Entries taken from a collection
+++

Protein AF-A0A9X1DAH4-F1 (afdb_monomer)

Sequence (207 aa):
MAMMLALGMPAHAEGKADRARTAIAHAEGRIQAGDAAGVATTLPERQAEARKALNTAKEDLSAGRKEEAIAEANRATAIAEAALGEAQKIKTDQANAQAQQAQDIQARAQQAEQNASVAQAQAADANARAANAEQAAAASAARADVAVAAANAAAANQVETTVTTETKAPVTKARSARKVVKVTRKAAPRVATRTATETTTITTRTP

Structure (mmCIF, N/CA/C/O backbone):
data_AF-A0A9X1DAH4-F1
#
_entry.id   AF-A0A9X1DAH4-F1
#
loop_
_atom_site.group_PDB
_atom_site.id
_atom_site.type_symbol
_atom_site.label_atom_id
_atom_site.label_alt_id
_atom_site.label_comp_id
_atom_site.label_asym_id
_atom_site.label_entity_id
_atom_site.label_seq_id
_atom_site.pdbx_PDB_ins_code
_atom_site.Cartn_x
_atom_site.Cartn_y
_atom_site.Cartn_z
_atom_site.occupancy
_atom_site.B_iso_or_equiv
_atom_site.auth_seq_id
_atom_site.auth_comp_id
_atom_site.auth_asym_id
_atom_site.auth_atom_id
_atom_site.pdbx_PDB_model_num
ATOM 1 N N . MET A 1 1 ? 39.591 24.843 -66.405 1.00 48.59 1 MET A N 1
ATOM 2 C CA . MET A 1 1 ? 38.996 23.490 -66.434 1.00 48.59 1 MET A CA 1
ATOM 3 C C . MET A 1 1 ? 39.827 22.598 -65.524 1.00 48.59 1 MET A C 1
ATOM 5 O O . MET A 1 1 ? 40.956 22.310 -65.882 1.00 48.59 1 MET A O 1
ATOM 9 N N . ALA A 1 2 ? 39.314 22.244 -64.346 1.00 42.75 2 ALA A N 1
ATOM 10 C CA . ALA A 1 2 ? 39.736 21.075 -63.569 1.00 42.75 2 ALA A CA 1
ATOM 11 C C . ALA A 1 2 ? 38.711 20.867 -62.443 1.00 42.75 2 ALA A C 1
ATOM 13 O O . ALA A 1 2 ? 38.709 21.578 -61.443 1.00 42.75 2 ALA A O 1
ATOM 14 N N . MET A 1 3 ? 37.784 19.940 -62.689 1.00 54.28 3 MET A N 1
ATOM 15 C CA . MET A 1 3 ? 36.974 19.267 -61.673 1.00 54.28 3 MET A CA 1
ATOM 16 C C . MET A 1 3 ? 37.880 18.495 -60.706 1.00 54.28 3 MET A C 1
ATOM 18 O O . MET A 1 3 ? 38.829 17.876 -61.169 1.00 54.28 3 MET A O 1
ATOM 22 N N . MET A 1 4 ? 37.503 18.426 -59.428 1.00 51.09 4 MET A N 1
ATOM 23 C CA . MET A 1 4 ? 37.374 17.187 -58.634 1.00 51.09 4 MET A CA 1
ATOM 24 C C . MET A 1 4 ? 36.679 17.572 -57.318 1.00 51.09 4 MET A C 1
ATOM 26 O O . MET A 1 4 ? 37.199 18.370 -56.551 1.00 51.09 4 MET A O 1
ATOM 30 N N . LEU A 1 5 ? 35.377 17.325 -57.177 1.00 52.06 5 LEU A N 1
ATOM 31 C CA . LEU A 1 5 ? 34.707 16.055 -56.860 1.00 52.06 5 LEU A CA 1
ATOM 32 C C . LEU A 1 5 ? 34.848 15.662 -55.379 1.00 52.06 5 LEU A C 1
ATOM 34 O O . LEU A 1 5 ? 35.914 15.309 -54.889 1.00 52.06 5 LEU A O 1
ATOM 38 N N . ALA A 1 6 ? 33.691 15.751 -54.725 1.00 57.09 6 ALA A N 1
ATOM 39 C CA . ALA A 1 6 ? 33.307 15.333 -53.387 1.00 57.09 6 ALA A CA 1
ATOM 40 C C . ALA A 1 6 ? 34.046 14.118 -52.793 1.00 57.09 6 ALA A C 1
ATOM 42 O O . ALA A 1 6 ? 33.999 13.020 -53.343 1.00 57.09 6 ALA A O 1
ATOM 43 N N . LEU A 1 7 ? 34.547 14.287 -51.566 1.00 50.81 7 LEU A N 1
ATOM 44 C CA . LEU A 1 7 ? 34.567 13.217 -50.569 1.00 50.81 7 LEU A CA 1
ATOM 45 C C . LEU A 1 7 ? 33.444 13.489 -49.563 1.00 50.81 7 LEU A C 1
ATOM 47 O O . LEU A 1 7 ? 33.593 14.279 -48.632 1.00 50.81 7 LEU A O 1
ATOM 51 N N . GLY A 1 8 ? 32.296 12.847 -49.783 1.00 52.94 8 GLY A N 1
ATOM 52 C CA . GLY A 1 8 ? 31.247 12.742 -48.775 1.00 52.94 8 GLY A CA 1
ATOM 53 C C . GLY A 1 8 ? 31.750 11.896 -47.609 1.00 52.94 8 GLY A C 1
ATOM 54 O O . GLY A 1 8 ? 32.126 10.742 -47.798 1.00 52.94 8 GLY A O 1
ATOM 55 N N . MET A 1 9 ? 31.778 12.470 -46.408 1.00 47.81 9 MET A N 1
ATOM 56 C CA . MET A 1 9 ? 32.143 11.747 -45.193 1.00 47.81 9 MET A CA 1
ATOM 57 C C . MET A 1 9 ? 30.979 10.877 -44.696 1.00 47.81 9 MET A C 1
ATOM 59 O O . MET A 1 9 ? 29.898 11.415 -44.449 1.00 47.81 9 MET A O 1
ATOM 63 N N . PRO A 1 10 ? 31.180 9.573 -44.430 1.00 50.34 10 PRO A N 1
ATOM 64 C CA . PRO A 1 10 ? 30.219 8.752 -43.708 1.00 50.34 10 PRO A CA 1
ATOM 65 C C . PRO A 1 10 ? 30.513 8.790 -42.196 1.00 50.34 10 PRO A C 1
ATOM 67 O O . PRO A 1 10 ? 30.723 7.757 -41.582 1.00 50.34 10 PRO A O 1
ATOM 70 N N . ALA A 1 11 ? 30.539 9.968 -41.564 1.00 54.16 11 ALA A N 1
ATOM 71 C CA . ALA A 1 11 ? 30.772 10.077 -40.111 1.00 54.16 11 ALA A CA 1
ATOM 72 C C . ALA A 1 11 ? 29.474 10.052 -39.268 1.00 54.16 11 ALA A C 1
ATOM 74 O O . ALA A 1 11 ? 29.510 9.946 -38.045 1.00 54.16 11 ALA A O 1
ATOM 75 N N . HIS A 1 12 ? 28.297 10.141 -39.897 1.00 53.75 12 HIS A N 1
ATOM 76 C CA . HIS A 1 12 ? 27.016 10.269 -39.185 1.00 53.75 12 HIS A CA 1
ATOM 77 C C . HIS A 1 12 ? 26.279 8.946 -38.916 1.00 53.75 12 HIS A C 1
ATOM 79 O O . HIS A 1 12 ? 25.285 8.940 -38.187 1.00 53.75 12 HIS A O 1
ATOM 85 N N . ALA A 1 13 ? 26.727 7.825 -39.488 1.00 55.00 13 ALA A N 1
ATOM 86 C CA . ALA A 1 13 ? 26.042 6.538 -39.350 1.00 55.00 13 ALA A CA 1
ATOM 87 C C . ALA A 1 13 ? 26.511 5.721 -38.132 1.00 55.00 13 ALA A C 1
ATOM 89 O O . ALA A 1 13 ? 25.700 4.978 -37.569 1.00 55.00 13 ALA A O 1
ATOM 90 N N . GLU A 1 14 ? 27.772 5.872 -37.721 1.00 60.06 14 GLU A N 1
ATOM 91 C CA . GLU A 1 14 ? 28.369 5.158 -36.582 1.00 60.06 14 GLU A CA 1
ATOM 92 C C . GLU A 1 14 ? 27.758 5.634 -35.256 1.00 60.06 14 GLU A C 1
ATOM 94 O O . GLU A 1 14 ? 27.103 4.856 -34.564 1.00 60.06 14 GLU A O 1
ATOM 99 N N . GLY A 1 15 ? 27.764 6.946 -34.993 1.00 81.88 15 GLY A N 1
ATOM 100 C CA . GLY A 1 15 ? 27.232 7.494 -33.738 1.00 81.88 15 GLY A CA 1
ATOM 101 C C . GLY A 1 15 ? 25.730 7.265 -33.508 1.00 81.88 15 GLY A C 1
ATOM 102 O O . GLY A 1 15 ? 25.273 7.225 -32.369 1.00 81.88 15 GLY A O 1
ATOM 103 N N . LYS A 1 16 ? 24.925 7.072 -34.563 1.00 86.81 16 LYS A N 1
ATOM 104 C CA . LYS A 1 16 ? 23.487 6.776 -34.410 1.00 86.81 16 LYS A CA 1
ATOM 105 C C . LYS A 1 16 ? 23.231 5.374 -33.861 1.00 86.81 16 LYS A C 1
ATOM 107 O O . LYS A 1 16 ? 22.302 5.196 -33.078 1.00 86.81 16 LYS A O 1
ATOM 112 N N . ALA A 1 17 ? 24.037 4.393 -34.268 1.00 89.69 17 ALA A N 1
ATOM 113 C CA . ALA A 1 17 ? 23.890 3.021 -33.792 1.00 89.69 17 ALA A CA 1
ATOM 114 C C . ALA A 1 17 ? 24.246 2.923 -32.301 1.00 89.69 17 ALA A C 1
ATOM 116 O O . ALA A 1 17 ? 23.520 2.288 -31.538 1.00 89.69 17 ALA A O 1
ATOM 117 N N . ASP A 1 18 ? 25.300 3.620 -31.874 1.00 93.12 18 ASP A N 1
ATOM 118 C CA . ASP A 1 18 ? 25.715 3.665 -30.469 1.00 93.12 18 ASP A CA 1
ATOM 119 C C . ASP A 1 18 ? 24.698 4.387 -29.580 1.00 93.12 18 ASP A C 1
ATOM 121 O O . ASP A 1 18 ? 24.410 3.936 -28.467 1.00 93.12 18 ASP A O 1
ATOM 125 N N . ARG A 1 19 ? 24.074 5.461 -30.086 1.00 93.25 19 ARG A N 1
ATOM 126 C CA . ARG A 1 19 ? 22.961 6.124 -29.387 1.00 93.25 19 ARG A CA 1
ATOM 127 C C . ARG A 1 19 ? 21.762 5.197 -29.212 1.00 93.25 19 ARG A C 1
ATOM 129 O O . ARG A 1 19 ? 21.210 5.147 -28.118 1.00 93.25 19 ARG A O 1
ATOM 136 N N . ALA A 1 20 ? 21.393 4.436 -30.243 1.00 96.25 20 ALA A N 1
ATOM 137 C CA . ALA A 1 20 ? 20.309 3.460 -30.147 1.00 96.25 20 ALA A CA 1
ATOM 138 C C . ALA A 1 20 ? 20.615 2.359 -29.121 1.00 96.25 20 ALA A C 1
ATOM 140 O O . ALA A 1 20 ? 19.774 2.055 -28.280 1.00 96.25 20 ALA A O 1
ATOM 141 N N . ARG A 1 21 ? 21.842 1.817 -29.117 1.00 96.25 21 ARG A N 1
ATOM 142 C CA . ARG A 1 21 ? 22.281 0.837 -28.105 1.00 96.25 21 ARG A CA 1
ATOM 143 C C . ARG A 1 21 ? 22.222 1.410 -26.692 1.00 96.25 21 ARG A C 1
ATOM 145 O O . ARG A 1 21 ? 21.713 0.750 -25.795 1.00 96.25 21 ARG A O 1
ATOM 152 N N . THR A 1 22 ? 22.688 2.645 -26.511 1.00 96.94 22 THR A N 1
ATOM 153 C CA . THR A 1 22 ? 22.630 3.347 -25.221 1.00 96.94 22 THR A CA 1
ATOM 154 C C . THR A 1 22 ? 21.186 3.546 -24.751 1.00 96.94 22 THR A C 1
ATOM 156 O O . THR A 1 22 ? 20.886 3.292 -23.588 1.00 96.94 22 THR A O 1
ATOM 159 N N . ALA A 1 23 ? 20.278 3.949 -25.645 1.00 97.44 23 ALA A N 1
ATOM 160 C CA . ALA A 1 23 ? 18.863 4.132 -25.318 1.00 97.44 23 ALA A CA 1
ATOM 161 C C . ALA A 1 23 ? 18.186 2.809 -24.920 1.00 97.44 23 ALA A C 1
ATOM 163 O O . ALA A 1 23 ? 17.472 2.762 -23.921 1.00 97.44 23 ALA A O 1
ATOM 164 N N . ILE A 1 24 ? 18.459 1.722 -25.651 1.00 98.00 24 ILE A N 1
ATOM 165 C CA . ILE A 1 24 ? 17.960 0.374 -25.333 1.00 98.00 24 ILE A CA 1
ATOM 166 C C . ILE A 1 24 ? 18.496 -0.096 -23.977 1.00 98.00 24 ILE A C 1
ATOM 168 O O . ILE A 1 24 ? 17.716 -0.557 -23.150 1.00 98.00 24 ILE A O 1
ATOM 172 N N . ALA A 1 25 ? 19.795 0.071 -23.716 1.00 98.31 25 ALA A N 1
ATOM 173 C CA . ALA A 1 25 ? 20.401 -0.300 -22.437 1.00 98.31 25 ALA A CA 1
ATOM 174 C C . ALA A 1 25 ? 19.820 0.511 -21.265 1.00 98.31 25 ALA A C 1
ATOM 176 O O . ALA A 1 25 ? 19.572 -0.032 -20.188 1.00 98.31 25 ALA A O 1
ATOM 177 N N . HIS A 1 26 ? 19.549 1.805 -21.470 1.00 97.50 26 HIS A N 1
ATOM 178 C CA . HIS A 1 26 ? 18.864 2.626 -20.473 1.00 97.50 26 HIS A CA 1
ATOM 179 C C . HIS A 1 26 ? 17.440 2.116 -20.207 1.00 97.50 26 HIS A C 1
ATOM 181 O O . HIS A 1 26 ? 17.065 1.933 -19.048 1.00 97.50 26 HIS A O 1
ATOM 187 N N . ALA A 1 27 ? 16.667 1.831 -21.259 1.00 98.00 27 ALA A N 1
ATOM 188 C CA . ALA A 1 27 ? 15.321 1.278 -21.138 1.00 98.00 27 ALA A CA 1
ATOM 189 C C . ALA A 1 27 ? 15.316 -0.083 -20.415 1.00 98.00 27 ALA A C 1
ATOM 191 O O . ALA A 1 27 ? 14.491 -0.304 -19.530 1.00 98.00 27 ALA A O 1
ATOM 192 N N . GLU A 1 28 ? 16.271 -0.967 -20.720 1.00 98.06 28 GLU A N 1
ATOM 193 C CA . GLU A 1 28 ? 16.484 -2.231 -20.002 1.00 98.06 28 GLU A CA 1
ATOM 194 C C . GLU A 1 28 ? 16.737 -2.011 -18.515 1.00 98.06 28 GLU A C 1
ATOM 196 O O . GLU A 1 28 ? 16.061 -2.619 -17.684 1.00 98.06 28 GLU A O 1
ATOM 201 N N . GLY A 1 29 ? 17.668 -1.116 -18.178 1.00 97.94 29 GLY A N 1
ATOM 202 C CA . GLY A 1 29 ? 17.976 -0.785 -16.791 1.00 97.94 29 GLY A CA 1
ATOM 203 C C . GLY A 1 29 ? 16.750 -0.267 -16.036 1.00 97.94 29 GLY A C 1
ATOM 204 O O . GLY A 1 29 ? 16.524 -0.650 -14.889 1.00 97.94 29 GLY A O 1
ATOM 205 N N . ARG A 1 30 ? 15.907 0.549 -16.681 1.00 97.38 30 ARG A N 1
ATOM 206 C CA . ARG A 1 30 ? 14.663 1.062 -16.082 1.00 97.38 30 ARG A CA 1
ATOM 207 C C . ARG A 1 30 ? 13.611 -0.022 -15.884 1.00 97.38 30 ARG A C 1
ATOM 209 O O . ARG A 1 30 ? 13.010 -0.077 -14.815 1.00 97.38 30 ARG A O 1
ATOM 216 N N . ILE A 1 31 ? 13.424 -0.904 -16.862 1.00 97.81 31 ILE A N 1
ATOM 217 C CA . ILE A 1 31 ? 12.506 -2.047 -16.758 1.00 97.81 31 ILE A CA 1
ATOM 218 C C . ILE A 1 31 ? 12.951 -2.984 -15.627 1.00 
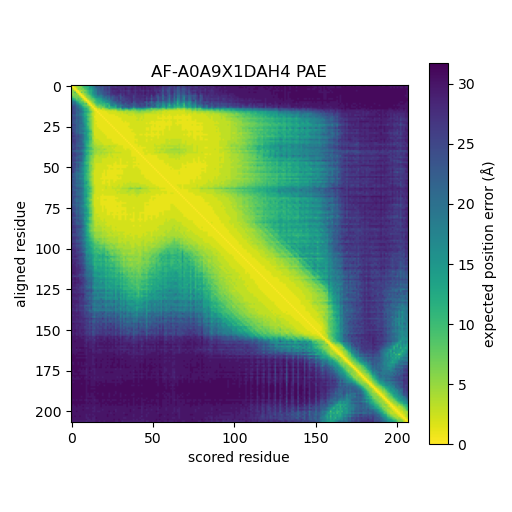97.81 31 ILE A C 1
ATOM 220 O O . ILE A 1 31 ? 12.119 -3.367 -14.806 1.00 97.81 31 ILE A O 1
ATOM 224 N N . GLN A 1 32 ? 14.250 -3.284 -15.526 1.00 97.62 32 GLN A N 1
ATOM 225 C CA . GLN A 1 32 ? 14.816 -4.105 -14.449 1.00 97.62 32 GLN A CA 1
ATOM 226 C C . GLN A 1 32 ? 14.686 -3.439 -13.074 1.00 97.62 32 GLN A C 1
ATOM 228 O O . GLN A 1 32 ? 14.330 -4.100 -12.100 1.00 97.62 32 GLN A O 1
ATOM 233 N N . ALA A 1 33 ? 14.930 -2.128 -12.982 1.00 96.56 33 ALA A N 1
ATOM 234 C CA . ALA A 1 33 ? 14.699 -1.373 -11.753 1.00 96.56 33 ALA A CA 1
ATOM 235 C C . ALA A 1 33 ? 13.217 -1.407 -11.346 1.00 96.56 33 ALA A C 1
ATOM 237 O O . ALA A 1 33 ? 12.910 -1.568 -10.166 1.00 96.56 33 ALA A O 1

+++

- _Work instructions_:
Write out only the lines that run from the line containing "ATOM 22 N N" through the line containing "ATOM 43 N N", both included, exactly as they appear above.

- _Task solution_:
ATOM 22 N N . MET A 1 4 ? 37.503 18.426 -59.428 1.00 51.09 4 MET A N 1
ATOM 23 C CA . MET A 1 4 ? 37.374 17.187 -58.634 1.00 51.09 4 MET A CA 1
ATOM 24 C C . MET A 1 4 ? 36.679 17.572 -57.318 1.00 51.09 4 MET A C 1
ATOM 26 O O . MET A 1 4 ? 37.199 18.370 -56.551 1.00 51.09 4 MET A O 1
ATOM 30 N N . LEU A 1 5 ? 35.377 17.325 -57.177 1.00 52.06 5 LEU A N 1
ATOM 31 C CA . LEU A 1 5 ? 34.707 16.055 -56.860 1.00 52.06 5 LEU A CA 1
ATOM 32 C C . LEU A 1 5 ? 34.848 15.662 -55.379 1.00 52.06 5 LEU A C 1
ATOM 34 O O . LEU A 1 5 ? 35.914 15.309 -54.889 1.00 52.06 5 LEU A O 1
ATOM 38 N N . ALA A 1 6 ? 33.691 15.751 -54.725 1.00 57.09 6 ALA A N 1
ATOM 39 C CA . ALA A 1 6 ? 33.307 15.333 -53.387 1.00 57.09 6 ALA A CA 1
ATOM 40 C C . ALA A 1 6 ? 34.046 14.118 -52.793 1.00 57.09 6 ALA A C 1
ATOM 42 O O . ALA A 1 6 ? 33.999 13.020 -53.343 1.00 57.09 6 ALA A O 1
ATOM 43 N N . LEU A 1 7 ? 34.547 14.287 -51.566 1.00 50.81 7 LEU A N 1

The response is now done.